- Born: 1953 (age 72–73) Stockholm, Sweden
- Education: Stockholm University
- Occupation: Businessman

= Torbjörn Törnqvist =

Swedish business executive (born 1953)

Torbjörn Törnqvist (born 1953) is a Swedish billionaire, and the former CEO and co-founder of Gunvor, "one of the largest commodities conglomerates in the world", with the Russian billionaire, Gennady Timchenko.

==Early life==
Törnqvist was born in 1953, in Stockholm, Sweden. He has a degree from Stockholm University.

==Career==
Törnqvist co-founded Gunvor in 1997 and is its CEO. Since its founding, Gunvor has grown to become one of the largest crude oil traders in the world.

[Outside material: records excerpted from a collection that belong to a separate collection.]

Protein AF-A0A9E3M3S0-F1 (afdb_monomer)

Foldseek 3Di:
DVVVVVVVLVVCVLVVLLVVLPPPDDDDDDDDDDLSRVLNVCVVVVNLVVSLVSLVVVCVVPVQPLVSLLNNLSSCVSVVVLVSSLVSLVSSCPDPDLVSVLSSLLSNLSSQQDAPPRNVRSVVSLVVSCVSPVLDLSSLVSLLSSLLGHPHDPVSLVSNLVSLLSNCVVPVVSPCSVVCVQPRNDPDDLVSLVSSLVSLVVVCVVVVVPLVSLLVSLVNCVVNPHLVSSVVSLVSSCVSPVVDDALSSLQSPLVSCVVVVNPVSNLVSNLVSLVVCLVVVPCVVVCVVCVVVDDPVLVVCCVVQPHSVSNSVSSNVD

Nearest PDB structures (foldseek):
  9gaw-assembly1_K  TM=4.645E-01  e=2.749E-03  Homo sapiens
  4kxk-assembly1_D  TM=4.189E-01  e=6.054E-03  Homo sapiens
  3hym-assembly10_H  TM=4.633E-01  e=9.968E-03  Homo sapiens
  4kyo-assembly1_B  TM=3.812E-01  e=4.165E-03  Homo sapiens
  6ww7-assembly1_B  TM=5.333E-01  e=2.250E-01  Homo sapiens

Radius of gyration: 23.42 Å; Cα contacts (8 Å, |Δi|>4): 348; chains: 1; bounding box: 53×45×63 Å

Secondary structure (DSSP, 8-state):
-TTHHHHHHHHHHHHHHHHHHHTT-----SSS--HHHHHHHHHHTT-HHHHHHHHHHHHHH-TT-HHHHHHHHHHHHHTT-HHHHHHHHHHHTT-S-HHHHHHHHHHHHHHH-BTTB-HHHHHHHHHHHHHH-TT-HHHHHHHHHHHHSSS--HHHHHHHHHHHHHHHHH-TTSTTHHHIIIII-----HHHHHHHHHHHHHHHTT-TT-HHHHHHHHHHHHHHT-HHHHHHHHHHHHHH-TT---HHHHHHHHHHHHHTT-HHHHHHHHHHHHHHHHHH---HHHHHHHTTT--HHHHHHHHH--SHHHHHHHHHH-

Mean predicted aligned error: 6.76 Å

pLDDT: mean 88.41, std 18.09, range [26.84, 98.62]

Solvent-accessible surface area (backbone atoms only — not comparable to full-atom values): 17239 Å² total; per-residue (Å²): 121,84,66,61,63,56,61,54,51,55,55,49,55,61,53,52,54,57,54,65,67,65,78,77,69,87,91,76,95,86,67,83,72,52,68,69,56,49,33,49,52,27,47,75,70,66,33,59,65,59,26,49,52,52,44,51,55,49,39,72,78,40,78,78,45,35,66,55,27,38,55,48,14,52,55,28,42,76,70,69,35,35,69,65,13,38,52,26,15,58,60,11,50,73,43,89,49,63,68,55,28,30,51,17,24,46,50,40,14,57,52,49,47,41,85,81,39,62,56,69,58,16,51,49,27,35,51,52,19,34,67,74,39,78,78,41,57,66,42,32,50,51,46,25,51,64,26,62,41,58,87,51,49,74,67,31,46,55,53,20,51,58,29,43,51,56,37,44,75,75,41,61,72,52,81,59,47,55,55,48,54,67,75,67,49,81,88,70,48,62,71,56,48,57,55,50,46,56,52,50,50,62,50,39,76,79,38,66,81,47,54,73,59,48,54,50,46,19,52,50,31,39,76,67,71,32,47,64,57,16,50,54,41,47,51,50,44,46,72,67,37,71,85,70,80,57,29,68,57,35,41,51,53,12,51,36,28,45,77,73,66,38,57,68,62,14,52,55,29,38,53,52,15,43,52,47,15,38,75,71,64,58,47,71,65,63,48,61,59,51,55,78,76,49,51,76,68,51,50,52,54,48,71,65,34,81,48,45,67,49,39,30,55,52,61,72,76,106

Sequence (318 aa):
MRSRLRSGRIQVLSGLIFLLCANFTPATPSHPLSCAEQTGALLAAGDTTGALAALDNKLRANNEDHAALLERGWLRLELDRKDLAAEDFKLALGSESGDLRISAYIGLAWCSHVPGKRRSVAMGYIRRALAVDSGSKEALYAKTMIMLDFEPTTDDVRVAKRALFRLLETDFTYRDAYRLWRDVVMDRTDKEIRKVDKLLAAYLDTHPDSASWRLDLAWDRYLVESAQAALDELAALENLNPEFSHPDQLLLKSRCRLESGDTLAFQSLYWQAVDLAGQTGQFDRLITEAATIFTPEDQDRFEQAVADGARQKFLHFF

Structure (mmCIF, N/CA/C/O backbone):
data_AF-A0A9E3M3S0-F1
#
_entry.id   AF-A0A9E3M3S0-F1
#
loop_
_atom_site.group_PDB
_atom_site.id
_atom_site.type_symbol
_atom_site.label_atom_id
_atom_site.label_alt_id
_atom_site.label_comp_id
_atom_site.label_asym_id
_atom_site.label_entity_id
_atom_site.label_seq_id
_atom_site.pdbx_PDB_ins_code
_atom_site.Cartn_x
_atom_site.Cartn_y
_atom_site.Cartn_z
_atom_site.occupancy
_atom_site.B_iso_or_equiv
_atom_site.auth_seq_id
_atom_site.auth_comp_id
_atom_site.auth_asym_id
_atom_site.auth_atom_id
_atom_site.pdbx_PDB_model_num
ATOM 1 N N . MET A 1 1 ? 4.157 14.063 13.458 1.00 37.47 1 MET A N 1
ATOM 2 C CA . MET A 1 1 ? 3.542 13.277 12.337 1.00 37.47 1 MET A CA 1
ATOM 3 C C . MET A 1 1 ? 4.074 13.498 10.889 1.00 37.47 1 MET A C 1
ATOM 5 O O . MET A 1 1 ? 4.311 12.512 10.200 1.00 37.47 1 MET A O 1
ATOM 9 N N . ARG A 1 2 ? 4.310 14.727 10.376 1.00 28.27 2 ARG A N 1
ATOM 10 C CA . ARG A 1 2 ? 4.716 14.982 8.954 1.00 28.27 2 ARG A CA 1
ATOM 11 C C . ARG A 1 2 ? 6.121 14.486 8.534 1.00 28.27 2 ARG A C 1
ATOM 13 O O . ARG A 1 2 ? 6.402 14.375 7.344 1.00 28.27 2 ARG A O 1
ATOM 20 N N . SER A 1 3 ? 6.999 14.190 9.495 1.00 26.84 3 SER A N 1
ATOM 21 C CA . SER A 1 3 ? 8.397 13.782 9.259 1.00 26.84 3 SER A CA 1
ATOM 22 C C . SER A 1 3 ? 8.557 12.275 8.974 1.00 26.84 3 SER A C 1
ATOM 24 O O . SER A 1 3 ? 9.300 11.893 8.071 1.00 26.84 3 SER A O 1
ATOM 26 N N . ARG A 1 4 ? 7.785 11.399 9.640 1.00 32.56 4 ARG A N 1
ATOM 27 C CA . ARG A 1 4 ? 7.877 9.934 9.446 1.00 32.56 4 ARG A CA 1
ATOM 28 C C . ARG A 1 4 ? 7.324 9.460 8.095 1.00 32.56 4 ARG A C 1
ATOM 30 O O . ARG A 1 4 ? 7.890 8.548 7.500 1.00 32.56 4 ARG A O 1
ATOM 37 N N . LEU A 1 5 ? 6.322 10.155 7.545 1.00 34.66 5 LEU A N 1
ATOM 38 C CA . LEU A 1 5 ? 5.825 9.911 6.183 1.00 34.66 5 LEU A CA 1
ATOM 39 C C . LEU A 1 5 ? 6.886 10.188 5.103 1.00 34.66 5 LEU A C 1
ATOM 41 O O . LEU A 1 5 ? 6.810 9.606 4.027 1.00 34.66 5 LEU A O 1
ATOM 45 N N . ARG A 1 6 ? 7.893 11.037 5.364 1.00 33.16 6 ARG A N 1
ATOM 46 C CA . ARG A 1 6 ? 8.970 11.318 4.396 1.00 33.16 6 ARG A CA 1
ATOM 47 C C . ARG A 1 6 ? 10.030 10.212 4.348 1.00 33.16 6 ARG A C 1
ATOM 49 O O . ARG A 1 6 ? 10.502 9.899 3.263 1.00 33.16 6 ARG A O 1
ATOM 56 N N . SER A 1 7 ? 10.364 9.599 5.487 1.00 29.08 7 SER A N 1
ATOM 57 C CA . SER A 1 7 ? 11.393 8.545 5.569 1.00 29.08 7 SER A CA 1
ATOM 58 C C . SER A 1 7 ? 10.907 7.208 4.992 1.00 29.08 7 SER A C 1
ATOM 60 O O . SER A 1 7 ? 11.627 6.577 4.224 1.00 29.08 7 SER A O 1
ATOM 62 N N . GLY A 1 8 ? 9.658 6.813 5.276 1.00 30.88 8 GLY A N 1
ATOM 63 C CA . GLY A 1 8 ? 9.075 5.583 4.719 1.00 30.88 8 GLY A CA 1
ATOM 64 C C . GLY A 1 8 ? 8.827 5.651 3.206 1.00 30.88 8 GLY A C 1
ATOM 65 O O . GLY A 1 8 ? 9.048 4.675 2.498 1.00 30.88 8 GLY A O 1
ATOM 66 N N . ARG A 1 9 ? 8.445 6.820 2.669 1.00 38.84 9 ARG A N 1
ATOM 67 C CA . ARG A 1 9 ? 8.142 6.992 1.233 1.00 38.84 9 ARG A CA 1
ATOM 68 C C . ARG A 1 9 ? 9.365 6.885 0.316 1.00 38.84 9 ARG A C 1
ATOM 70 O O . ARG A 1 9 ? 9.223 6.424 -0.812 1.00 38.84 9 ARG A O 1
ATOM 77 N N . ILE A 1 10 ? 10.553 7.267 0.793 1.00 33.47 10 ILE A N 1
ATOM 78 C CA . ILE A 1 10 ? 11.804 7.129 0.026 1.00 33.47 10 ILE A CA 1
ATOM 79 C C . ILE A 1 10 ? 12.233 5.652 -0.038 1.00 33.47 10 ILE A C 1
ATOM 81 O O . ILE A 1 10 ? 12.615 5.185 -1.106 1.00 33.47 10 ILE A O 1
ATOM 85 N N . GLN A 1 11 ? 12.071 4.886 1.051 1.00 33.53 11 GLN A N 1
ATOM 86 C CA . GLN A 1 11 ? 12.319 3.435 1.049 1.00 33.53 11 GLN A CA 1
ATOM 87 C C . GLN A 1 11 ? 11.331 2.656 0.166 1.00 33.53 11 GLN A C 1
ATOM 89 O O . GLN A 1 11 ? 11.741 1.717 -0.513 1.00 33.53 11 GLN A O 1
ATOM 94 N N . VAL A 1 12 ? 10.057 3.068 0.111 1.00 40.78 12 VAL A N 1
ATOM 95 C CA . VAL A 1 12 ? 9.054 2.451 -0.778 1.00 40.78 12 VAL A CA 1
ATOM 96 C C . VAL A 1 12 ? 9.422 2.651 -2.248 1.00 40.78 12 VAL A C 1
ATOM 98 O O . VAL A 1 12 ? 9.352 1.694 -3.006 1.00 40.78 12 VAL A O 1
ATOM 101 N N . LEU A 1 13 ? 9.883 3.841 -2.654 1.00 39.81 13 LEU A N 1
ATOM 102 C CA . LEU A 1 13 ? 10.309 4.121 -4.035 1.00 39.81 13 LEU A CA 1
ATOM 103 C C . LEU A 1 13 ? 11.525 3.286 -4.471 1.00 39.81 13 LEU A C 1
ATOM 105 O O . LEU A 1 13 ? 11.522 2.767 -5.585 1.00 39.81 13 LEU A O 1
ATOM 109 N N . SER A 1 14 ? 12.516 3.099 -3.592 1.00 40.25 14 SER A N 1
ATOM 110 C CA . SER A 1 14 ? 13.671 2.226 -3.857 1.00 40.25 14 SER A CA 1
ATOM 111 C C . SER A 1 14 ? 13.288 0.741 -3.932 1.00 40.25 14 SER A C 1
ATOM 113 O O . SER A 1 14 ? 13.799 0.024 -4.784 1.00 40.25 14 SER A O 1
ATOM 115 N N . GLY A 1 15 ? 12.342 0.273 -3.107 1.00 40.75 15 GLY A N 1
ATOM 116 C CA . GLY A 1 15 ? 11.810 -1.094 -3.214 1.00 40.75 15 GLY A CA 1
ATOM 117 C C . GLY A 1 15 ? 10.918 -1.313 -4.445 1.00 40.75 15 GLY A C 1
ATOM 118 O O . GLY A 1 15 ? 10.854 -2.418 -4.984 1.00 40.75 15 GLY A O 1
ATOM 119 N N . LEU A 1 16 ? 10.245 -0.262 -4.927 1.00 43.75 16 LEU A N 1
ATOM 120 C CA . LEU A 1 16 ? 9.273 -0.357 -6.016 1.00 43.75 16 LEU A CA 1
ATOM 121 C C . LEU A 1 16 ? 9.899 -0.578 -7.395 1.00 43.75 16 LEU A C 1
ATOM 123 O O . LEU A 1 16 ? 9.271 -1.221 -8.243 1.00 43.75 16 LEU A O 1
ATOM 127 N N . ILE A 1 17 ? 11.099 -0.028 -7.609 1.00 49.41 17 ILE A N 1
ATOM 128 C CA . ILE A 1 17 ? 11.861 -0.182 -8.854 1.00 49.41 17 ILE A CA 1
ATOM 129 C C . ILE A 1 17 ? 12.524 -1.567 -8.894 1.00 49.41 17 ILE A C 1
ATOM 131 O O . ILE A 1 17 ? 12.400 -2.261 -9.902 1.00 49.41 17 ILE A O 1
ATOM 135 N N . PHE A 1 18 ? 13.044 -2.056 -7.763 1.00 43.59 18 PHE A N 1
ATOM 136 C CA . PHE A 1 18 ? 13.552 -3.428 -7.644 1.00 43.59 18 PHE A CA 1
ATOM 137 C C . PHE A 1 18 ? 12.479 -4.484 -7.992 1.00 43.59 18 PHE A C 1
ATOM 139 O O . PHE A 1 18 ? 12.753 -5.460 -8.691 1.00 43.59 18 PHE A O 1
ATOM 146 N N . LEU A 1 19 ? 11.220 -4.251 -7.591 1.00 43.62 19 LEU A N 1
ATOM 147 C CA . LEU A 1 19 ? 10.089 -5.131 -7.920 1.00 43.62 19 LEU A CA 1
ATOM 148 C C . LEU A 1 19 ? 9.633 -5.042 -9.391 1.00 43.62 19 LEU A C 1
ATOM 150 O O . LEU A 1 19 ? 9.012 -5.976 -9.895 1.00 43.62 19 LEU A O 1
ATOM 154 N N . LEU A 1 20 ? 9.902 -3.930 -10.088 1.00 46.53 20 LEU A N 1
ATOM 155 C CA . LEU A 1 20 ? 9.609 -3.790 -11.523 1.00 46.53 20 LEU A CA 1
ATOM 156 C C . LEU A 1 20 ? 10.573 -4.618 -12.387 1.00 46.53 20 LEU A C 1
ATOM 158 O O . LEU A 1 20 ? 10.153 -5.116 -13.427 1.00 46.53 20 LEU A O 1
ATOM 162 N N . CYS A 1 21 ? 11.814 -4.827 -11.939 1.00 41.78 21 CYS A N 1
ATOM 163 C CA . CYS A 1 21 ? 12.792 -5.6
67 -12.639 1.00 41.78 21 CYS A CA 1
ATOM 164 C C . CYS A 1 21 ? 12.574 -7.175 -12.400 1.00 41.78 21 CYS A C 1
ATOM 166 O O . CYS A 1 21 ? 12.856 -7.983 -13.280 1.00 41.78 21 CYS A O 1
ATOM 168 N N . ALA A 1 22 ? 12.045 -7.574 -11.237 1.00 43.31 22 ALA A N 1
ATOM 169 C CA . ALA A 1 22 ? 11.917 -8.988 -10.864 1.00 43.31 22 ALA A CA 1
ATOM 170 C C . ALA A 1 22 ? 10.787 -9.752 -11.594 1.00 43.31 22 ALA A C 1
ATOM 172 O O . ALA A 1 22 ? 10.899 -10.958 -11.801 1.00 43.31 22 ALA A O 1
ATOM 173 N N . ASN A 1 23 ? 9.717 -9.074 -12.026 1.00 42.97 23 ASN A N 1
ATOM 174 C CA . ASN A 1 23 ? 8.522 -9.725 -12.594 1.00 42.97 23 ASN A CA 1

In 2016, he reduced his stake in Gunvor from 78% to 70%, and received a special dividend of about $1 billion, part of which went to repay his co-founder Gennady Timchenko, who sold his 44% to Törnqvist in March 2014, a day before Timchenko was sanctioned by the US for his "close ties to Vladimir Putin".

== Philanthropy ==
Since 2000, Gunvor has allocated a percentage of its profits towards charity through the Gunvor Foundation.

==Sailing==
Törnqvist is a keen sailor, and the head of Artemis Racing, which has competed in the America's Cup. He played a key role in Sweden's return to the sport.

==Personal life==
Törnqvist lives in Geneva, Switzerland.

His first wife was Eva Birgitta Törnqvist. His second wife is Natalia Törnqvist.